Only the lines below from the one that holds "ATOM 64 O O" through the one that holds "ATOM 98 O O" should appear in the answer, copied exactly, end lines included and pictures omitted.

**Source data**.
_ _ _

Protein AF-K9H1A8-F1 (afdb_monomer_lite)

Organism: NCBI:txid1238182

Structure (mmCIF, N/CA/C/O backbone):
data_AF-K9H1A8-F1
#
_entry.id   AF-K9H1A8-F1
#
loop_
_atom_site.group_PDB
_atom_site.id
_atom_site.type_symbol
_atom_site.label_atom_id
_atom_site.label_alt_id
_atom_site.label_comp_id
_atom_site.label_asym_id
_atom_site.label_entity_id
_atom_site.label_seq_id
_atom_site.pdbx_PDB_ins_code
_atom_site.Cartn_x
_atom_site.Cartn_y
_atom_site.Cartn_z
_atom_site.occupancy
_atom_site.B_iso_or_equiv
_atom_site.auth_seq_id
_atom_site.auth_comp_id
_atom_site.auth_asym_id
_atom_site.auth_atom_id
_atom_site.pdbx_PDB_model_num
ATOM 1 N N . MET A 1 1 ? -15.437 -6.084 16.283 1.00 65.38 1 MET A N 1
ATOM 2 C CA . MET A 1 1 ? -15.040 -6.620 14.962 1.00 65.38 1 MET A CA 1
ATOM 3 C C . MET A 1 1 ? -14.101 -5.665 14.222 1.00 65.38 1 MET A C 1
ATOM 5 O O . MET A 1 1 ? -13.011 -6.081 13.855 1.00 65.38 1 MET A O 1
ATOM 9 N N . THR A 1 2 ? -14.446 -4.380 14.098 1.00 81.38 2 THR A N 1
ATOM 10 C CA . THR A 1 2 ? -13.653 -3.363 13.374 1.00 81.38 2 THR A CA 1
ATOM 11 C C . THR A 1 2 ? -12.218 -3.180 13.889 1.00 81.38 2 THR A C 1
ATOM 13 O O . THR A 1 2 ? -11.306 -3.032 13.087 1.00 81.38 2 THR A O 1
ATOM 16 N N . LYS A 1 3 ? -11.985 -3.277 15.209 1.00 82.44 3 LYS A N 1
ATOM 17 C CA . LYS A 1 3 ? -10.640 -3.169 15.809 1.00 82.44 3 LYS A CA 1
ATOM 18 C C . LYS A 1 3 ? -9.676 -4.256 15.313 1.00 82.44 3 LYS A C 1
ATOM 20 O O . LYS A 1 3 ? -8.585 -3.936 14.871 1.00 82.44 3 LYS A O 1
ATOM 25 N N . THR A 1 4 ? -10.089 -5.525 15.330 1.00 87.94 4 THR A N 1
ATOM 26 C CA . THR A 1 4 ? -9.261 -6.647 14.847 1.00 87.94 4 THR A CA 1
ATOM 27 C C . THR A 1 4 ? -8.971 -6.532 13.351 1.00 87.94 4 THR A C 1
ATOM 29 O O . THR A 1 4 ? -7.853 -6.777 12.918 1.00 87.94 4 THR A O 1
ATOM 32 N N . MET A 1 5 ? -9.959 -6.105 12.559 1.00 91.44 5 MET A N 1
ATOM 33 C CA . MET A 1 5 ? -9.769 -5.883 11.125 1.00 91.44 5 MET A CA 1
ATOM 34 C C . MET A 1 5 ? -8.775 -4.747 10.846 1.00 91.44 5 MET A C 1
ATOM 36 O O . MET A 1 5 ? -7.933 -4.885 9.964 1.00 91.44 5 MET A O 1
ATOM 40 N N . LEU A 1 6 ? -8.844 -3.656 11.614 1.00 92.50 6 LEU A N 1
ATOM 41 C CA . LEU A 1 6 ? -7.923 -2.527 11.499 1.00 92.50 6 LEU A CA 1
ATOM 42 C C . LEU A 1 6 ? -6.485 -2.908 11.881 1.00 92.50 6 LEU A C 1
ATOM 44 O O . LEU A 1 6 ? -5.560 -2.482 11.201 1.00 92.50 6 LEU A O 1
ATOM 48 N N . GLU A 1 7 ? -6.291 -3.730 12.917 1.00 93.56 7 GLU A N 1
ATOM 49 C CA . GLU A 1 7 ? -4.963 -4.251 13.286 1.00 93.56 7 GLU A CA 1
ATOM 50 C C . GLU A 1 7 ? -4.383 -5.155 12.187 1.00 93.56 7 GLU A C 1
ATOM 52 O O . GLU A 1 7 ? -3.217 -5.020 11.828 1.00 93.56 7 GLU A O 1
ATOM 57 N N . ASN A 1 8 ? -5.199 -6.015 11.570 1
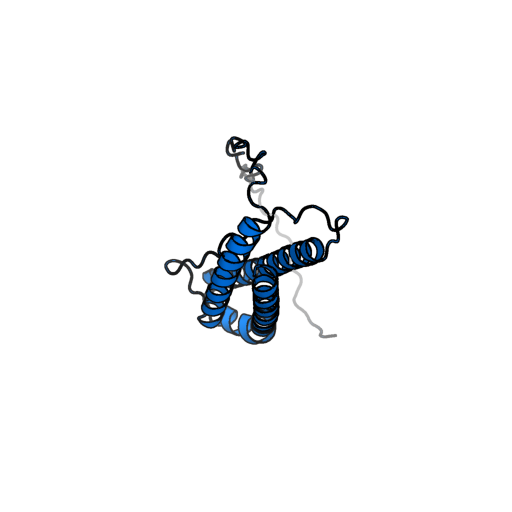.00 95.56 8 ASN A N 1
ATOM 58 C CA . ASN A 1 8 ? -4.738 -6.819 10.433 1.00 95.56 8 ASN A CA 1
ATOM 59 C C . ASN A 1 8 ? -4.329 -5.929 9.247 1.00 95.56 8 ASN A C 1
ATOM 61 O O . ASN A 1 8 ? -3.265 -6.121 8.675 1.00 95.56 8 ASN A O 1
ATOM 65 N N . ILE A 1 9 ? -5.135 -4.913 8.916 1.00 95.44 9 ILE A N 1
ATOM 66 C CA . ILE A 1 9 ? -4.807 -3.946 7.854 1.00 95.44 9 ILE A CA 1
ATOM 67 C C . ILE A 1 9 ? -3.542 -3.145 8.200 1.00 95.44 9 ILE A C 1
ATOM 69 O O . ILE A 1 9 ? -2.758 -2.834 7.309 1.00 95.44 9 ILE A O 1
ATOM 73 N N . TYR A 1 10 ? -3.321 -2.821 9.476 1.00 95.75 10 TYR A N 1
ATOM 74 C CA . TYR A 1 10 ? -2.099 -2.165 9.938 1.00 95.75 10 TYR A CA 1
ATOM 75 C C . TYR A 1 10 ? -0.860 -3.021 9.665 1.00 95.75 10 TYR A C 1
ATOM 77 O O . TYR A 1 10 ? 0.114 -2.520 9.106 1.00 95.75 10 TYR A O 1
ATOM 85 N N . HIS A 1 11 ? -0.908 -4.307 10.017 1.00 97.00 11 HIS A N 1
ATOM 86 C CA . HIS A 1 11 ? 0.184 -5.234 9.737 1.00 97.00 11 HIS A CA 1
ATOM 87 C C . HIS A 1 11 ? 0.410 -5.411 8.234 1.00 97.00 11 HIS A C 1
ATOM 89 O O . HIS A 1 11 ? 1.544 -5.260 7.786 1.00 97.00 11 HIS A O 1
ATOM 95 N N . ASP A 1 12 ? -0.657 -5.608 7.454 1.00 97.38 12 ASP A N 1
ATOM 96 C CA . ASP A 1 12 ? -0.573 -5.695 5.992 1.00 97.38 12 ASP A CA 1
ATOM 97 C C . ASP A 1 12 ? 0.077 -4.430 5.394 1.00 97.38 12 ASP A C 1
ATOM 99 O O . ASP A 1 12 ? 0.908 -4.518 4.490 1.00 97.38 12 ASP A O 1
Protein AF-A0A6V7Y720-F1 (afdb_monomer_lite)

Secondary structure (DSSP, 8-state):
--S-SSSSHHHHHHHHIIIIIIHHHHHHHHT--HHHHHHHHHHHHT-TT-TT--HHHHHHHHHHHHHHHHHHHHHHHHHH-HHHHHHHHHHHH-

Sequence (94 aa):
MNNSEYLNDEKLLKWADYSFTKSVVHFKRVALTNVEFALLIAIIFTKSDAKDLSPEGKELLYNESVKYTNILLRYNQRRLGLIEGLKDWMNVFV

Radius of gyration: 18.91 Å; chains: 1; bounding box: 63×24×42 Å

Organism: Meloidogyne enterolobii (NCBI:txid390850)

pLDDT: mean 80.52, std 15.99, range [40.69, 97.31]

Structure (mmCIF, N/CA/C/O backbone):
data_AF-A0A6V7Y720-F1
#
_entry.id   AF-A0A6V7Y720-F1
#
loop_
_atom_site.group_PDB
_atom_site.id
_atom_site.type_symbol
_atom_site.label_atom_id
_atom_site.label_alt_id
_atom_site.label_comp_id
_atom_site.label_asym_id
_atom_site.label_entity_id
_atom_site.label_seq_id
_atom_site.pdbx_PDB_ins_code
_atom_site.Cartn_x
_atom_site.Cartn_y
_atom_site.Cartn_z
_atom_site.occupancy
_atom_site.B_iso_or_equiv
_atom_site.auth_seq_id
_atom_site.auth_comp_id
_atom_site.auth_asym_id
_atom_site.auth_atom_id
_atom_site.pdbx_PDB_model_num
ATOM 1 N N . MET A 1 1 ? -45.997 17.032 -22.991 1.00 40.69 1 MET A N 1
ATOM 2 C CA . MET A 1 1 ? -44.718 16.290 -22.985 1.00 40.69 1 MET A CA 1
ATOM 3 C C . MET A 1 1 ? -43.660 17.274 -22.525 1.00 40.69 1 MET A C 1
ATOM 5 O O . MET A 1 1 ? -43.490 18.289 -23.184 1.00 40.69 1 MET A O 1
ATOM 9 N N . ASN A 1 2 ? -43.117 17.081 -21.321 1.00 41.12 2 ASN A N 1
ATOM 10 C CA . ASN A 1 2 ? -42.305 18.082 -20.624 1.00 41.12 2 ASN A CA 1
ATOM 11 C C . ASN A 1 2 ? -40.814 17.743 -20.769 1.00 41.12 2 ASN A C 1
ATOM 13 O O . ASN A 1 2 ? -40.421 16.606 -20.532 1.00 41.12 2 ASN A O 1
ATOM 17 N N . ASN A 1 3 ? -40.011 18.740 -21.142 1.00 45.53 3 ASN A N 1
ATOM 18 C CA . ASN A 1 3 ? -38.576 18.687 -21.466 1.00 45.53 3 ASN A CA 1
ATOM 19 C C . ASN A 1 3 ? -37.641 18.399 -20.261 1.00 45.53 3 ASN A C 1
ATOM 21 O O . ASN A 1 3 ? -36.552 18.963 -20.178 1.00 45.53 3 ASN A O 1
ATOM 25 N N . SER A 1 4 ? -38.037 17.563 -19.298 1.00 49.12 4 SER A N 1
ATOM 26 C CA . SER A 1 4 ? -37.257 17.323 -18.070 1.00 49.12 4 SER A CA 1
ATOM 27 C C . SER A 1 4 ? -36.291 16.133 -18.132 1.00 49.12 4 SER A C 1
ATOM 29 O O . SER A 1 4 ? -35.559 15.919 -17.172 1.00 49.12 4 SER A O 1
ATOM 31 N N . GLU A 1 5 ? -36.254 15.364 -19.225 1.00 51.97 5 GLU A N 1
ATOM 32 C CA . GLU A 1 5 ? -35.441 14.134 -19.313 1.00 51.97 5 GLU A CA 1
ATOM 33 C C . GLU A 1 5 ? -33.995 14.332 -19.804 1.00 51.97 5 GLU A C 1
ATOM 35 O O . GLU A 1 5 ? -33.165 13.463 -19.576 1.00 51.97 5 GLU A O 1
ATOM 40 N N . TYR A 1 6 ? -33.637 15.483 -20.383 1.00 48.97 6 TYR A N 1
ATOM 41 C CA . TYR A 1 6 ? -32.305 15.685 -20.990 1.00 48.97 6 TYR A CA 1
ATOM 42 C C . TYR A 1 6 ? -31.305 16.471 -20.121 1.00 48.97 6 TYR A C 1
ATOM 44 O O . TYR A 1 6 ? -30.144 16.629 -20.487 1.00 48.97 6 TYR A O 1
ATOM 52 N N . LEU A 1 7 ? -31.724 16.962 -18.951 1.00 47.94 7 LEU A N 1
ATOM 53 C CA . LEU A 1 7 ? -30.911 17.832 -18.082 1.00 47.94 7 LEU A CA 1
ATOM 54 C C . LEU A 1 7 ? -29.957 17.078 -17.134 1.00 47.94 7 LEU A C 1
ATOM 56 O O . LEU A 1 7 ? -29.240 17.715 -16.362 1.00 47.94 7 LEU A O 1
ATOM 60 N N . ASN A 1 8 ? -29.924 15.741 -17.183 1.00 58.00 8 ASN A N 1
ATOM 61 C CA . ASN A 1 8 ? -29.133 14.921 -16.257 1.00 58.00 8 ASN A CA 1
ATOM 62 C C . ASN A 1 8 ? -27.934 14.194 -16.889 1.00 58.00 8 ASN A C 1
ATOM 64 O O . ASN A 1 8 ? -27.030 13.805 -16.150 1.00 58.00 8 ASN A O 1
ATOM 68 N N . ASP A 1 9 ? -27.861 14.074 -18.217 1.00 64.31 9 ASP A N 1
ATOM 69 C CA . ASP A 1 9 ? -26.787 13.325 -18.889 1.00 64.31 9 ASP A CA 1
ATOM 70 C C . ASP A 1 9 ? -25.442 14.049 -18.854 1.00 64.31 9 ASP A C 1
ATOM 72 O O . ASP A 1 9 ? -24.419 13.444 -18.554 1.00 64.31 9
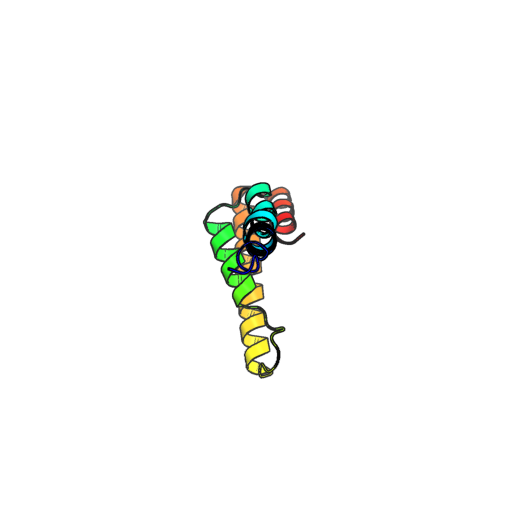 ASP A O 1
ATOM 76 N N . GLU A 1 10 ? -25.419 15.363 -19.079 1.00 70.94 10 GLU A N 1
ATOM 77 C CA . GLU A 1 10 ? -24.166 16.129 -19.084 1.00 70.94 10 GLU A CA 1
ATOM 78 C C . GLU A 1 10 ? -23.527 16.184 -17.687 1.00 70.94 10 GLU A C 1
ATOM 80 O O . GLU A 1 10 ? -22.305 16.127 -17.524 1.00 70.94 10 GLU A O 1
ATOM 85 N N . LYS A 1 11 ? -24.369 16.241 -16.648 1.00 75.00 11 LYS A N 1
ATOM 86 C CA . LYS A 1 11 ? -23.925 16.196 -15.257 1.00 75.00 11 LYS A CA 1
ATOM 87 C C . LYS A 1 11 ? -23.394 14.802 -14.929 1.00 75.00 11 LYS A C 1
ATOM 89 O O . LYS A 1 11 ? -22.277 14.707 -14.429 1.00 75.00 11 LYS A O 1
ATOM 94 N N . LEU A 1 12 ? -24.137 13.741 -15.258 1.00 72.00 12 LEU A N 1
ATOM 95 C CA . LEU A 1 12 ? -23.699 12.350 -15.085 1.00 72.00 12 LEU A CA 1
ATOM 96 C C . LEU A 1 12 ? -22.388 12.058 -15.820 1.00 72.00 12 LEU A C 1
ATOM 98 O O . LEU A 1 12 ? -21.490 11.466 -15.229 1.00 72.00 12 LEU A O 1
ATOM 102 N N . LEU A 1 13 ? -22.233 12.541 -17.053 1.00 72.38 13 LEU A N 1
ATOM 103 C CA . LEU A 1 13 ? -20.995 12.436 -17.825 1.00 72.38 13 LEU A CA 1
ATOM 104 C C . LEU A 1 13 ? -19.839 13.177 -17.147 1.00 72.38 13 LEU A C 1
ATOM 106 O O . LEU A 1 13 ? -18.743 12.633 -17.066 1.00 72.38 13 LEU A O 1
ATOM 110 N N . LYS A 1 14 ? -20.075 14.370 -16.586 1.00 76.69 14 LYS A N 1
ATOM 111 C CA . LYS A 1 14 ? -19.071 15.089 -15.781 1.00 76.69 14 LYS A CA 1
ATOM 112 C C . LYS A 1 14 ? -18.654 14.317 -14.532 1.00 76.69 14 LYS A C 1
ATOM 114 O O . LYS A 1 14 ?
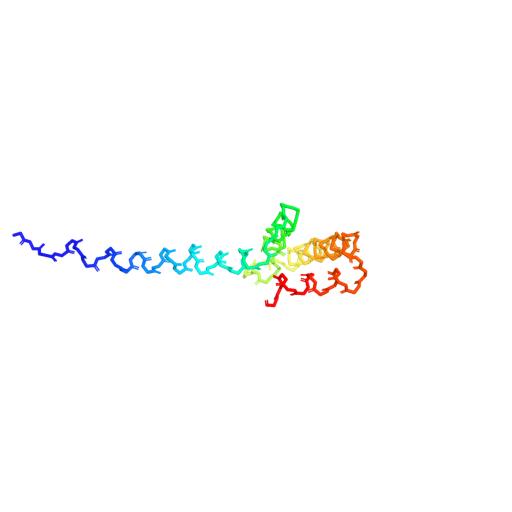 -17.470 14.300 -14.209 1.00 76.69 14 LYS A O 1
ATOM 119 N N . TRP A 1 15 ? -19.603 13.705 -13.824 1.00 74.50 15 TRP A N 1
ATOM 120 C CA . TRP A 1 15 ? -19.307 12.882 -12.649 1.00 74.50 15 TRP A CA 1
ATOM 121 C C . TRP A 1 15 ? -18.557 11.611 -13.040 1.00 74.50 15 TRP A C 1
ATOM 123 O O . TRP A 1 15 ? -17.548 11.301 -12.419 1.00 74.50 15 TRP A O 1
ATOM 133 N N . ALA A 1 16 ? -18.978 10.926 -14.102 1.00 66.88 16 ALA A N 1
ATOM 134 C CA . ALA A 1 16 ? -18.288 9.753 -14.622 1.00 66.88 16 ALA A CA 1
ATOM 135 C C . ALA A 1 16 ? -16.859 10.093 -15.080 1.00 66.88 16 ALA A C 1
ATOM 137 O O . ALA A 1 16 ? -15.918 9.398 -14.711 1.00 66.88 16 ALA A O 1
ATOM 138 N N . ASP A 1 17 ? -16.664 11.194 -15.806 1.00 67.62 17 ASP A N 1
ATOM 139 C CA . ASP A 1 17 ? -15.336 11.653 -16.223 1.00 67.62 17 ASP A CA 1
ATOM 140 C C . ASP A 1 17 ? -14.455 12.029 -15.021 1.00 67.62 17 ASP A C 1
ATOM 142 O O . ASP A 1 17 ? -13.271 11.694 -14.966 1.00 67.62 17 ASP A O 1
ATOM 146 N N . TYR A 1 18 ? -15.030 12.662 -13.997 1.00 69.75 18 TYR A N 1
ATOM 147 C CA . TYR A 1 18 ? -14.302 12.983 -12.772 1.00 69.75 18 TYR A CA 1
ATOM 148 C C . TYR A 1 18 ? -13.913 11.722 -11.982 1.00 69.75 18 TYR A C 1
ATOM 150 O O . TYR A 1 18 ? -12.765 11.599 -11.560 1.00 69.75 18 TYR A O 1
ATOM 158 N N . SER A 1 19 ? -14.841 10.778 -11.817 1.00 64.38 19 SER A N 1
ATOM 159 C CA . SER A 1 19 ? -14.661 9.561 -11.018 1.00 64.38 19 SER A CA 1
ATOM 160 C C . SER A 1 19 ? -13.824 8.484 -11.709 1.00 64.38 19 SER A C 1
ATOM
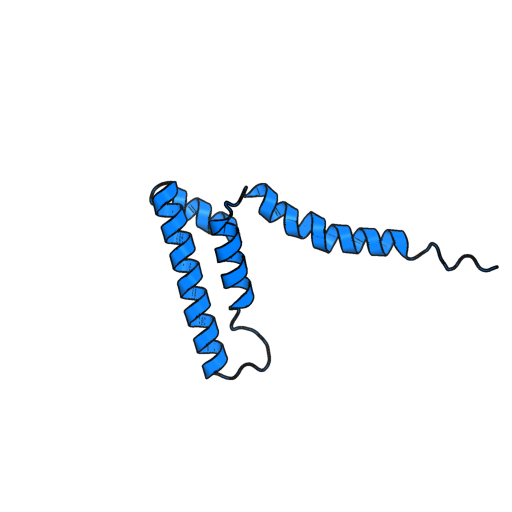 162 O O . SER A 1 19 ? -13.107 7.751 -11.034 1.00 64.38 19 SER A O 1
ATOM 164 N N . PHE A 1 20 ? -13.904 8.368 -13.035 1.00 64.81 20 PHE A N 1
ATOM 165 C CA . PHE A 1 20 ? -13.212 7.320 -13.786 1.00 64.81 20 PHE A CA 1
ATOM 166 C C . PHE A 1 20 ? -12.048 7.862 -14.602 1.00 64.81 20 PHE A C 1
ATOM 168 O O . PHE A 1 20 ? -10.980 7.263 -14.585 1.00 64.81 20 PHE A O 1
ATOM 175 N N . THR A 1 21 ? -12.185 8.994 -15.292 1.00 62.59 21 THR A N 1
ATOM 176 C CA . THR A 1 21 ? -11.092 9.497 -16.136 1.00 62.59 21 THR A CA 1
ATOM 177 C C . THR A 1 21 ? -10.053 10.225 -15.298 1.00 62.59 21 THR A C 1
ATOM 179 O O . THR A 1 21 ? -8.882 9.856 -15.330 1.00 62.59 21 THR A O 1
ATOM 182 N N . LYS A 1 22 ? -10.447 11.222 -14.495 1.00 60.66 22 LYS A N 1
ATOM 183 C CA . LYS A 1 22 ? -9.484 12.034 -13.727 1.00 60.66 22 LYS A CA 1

_ _ _

**EXPECTED ANSWER**.
ATOM 64 O O . ASN A 1 8 ? -27.030 13.805 -16.150 1.00 58.00 8 ASN A O 1
ATOM 68 N N . ASP A 1 9 ? -27.861 14.074 -18.217 1.00 64.31 9 ASP A N 1
ATOM 69 C CA . ASP A 1 9 ? -26.787 13.325 -18.889 1.00 64.31 9 ASP A CA 1
ATOM 70 C C . ASP A 1 9 ? -25.442 14.049 -18.854 1.00 64.31 9 ASP A C 1
ATOM 72 O O . ASP A 1 9 ? -24.419 13.444 -18.554 1.00 64.31 9
 ASP A O 1
ATOM 76 N N . GLU A 1 10 ? -25.419 15.363 -19.079 1.00 70.94 10 GLU A N 1
ATOM 77 C CA . GLU A 1 10 ? -24.166 16.129 -19.084 1.00 70.94 10 GLU A CA 1
ATOM 78 C C . GLU A 1 10 ? -23.527 16.184 -17.687 1.00 70.94 10 GLU A C 1
ATOM 80 O O . GLU A 1 10 ? -22.305 16.127 -17.524 1.00 70.94 10 GLU A O 1
ATOM 85 N N . LYS A 1 11 ? -24.369 16.241 -16.648 1.00 75.00 11 LYS A N 1
ATOM 86 C CA . LYS A 1 11 ? -23.925 16.196 -15.257 1.00 75.00 11 LYS A CA 1
ATOM 87 C C . LYS A 1 11 ? -23.394 14.802 -14.929 1.00 75.00 11 LYS A C 1
ATOM 89 O O . LYS A 1 11 ? -22.277 14.707 -14.429 1.00 75.00 11 LYS A O 1
ATOM 94 N N . LEU A 1 12 ? -24.137 13.741 -15.258 1.00 72.00 12 LEU A N 1
ATOM 95 C CA . LEU A 1 12 ? -23.699 12.350 -15.085 1.00 72.00 12 LEU A CA 1
ATOM 96 C C . LEU A 1 12 ? -22.388 12.058 -15.820 1.00 72.00 12 LEU A C 1
ATOM 98 O O . LEU A 1 12 ? -21.490 11.466 -15.229 1.00 72.00 12 LEU A O 1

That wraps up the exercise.